Available data =
☆ ☆ ☆ ☆

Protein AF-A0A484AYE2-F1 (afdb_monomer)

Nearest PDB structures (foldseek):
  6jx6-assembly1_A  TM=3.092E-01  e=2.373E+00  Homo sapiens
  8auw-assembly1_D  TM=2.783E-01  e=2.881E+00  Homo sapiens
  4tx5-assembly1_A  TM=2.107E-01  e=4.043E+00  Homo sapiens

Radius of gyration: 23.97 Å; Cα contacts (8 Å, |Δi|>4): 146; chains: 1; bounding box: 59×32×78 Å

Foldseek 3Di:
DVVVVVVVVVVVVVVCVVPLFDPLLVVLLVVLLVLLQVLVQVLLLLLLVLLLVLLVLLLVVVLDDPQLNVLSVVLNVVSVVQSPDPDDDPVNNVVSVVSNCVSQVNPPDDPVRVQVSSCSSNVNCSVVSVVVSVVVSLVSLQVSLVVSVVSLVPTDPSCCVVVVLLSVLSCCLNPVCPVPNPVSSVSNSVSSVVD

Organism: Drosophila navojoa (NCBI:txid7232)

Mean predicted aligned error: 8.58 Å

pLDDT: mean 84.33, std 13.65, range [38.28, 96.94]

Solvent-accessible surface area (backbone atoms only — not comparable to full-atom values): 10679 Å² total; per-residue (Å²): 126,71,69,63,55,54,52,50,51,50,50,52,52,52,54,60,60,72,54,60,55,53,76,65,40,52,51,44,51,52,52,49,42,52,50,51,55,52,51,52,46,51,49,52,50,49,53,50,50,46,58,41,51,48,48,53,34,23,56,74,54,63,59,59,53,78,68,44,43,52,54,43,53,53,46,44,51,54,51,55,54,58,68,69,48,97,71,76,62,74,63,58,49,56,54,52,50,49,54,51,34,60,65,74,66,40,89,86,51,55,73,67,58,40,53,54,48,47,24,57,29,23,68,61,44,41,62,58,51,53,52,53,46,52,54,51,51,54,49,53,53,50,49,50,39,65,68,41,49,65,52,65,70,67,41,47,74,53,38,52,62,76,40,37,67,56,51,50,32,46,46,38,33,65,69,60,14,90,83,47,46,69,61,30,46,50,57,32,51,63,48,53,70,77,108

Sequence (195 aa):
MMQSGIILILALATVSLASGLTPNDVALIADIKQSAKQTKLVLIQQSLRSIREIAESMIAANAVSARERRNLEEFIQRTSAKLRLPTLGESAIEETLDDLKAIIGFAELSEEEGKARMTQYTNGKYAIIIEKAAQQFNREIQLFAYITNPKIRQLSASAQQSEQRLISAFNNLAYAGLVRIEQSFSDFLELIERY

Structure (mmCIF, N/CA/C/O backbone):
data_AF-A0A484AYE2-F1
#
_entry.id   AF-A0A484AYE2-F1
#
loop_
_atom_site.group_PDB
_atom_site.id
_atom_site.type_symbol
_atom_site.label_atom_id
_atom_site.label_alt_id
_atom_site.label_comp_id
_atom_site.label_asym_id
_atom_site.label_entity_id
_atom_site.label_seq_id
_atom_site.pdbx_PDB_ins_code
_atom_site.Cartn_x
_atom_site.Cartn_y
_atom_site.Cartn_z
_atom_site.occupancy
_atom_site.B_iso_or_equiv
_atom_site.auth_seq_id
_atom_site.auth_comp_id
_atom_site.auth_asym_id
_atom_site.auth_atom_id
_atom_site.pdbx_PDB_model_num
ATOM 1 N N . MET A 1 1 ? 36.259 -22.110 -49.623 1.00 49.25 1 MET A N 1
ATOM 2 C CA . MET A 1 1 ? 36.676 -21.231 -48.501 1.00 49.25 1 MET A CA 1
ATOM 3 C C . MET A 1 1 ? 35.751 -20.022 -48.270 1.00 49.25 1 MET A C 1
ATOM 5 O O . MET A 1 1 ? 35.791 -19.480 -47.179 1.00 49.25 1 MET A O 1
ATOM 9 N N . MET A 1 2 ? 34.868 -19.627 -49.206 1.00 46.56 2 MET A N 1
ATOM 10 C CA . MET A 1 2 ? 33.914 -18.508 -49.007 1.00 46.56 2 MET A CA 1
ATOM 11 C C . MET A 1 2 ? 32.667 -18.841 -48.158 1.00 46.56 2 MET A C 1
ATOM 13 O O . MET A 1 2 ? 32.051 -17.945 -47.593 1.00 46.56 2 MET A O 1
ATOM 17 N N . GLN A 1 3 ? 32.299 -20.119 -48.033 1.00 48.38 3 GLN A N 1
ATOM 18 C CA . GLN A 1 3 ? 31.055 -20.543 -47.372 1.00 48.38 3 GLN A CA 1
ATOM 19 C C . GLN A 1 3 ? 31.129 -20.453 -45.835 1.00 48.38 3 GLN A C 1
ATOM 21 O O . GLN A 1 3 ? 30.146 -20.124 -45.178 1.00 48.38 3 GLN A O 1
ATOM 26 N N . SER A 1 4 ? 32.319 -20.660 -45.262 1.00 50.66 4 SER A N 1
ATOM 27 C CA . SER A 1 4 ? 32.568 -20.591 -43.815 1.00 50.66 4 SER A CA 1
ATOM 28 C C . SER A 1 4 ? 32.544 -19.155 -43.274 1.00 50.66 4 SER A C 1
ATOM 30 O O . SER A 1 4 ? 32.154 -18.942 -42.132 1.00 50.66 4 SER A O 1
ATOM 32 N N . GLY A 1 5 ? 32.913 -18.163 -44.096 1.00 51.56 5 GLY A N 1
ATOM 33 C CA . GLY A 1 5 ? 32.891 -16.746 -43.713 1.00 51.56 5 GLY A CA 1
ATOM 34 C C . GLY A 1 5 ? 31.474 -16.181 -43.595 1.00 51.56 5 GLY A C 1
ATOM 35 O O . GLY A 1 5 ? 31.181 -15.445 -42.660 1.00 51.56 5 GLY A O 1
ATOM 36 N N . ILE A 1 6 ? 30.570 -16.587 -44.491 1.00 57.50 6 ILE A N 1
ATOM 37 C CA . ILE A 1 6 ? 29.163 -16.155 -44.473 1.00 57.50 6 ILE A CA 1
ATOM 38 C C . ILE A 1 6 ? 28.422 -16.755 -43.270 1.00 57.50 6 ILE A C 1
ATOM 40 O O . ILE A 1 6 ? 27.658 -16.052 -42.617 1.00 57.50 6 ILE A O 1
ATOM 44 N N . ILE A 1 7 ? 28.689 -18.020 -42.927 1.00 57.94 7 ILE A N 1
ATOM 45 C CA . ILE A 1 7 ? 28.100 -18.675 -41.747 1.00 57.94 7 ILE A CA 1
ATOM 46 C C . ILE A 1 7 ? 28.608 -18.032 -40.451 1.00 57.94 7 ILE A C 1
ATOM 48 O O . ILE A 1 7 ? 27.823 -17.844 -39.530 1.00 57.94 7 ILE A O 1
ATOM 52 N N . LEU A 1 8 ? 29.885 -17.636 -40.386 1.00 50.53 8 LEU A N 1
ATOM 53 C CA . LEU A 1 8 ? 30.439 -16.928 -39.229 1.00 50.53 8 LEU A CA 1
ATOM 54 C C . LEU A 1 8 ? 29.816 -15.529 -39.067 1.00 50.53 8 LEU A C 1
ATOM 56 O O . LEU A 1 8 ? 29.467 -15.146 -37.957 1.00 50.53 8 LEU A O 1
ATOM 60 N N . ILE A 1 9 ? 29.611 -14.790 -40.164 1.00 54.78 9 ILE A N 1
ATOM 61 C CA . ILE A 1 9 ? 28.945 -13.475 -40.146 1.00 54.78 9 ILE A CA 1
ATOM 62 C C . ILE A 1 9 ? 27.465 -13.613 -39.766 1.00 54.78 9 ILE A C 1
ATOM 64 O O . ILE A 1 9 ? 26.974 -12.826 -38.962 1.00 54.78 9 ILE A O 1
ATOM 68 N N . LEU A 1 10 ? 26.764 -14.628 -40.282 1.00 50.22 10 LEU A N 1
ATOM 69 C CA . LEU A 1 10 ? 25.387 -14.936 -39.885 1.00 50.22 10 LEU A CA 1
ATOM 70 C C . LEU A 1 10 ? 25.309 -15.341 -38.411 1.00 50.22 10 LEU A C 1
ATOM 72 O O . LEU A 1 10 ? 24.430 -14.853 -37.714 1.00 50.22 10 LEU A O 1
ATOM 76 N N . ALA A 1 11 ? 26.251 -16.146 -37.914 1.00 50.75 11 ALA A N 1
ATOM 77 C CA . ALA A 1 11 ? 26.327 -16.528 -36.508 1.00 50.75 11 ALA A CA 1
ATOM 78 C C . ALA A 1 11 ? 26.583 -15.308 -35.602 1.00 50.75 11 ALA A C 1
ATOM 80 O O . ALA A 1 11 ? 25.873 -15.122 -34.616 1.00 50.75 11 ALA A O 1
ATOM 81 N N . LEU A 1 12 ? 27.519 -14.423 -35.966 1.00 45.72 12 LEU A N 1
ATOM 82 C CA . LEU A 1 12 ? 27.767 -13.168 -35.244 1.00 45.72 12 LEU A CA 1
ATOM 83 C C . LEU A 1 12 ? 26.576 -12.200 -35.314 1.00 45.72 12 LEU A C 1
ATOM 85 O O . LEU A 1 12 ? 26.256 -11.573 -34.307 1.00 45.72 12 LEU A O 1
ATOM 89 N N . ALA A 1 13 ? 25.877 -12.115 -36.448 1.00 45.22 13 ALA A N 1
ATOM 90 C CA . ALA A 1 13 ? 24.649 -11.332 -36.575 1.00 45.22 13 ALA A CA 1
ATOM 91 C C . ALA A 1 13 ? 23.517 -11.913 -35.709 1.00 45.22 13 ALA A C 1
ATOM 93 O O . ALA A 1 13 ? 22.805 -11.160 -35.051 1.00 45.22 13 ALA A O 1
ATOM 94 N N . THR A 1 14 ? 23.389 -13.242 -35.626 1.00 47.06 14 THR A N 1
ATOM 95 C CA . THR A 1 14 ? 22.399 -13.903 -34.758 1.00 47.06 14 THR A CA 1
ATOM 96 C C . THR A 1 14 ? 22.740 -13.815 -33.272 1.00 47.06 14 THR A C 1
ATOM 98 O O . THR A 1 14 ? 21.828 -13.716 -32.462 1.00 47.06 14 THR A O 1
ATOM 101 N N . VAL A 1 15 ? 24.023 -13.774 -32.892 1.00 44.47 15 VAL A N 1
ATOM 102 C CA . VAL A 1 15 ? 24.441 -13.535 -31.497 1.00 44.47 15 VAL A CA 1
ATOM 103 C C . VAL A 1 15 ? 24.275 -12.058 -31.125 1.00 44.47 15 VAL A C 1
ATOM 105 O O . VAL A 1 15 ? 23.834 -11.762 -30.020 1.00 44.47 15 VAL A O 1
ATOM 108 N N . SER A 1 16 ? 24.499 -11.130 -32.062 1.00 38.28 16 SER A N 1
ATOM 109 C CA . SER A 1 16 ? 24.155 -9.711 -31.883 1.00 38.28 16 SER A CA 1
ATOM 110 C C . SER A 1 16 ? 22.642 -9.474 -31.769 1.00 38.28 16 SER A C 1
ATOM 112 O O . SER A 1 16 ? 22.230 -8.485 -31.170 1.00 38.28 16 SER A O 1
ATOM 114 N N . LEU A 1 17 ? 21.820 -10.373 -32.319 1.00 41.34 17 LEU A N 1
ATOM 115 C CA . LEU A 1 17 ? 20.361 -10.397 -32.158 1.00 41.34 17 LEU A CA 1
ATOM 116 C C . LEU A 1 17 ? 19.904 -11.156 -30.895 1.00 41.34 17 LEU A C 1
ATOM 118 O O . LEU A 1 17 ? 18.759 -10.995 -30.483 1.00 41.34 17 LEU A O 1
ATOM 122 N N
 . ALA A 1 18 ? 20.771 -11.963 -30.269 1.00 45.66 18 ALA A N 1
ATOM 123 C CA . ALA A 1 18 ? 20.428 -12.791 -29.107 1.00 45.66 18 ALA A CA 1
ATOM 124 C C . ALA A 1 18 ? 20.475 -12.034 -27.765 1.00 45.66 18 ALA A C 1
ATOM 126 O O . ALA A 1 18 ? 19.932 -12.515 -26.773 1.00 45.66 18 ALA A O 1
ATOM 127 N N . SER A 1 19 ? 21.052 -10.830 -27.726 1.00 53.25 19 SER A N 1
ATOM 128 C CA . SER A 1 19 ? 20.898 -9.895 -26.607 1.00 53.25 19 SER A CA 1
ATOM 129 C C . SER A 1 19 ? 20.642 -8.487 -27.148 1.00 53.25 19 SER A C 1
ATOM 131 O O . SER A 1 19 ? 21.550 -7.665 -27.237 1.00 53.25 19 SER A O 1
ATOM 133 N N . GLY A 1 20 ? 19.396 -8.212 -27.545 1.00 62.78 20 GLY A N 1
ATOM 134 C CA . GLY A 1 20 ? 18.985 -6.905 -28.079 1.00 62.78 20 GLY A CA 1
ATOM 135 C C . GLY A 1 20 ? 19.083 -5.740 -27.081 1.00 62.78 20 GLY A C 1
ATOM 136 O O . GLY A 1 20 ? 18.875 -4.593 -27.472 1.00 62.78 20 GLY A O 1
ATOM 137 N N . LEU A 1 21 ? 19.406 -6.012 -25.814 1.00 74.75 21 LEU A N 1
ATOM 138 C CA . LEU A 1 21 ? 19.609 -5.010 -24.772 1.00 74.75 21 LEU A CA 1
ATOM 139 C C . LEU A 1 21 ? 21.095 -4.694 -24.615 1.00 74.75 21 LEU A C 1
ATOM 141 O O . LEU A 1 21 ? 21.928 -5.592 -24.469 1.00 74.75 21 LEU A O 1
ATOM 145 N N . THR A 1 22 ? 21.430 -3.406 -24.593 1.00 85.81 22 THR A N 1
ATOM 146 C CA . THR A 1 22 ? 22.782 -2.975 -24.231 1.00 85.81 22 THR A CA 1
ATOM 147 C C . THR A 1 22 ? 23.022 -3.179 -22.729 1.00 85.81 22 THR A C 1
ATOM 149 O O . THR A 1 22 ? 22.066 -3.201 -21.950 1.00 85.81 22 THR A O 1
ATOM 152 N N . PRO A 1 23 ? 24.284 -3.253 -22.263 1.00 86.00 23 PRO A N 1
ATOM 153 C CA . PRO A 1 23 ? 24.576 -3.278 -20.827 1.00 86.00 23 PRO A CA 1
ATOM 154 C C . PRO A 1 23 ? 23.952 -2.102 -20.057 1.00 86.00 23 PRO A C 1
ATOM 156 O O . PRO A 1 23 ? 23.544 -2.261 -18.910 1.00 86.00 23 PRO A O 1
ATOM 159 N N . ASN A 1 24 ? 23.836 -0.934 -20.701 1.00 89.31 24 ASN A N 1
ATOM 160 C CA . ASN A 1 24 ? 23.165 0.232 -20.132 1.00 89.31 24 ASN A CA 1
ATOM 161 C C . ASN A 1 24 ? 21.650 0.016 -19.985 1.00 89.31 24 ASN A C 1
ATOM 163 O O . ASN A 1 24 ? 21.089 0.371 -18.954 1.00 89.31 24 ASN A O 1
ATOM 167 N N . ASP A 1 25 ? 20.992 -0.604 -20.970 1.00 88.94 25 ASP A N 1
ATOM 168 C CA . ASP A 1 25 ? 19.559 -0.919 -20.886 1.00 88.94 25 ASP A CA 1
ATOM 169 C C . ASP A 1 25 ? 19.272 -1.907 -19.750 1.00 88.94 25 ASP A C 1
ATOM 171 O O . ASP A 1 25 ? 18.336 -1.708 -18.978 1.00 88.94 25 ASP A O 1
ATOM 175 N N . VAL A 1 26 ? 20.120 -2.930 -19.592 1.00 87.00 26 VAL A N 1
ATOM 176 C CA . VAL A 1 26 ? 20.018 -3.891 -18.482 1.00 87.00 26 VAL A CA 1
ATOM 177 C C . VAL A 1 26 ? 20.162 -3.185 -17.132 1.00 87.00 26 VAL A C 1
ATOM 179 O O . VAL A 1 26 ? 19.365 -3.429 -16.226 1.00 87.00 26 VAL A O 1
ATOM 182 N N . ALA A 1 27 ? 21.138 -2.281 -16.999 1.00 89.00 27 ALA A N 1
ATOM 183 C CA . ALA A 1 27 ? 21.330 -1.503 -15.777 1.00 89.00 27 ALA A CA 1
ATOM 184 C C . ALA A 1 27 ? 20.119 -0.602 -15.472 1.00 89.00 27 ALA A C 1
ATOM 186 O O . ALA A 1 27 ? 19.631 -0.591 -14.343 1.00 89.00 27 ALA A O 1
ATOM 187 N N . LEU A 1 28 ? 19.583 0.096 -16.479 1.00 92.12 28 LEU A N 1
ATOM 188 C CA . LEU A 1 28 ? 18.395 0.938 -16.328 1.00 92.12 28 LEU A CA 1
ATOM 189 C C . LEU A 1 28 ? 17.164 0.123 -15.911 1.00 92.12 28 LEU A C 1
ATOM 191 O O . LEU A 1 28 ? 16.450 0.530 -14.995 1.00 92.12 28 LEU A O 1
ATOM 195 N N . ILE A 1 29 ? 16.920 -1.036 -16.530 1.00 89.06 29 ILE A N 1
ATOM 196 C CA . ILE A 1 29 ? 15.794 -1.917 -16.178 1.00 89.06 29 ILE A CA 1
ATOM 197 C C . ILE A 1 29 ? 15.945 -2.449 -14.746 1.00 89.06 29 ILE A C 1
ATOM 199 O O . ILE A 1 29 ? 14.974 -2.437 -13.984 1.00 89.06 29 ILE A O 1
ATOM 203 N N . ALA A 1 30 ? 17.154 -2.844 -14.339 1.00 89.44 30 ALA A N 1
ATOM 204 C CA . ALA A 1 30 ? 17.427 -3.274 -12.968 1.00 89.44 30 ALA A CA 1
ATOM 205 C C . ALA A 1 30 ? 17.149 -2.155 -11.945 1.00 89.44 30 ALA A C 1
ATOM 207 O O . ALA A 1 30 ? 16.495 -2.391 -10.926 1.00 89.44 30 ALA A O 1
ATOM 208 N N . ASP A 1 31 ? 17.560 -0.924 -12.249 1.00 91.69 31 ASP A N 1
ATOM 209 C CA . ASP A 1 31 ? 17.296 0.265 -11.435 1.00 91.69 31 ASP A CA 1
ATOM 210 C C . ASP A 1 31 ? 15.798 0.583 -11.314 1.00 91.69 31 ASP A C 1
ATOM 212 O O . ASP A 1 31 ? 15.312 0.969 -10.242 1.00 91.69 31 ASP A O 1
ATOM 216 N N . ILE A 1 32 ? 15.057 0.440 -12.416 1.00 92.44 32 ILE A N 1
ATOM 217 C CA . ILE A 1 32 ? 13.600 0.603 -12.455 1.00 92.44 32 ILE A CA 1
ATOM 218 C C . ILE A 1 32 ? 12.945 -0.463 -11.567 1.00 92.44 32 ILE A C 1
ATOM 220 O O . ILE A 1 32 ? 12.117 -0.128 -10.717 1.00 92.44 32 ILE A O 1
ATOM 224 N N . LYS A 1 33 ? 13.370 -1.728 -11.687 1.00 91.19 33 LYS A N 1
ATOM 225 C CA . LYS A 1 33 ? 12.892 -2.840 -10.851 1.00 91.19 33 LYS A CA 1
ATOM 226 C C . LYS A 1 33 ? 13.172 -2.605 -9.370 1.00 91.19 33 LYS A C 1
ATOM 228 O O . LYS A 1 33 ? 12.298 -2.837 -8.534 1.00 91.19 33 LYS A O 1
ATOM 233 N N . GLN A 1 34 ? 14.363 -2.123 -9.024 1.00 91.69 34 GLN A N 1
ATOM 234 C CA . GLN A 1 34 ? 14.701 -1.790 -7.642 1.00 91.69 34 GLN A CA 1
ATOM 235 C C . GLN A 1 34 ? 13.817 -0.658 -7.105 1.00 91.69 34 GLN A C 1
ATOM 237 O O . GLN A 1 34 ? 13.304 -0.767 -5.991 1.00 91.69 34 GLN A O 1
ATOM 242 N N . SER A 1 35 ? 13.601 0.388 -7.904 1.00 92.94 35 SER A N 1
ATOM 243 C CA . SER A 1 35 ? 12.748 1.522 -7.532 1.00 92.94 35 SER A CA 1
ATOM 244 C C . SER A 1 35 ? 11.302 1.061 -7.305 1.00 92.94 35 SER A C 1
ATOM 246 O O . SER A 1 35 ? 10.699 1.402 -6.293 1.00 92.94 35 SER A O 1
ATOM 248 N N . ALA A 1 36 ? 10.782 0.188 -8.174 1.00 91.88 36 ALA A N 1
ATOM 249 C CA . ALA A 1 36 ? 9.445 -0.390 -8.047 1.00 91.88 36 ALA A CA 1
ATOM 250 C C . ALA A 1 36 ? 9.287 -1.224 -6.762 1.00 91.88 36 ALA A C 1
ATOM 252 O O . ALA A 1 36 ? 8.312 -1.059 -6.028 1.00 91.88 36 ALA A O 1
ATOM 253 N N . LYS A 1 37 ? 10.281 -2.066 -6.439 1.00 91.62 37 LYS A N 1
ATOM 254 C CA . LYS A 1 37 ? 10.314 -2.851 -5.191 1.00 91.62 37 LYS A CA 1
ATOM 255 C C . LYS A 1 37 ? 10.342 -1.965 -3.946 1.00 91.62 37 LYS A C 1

☆ ☆ ☆ ☆

Exercise = Could you please find every line of the listing above holding the string "Homo" and copy it?

Solution to the exercise =
  6jx6-assembly1_A  TM=3.092E-01  e=2.373E+00  Homo sapiens
  8auw-assembly1_D  TM=2.783E-01  e=2.881E+00  Homo sapiens
  4tx5-assembly1_A  TM=2.107E-01  e=4.043E+00  Homo sapiens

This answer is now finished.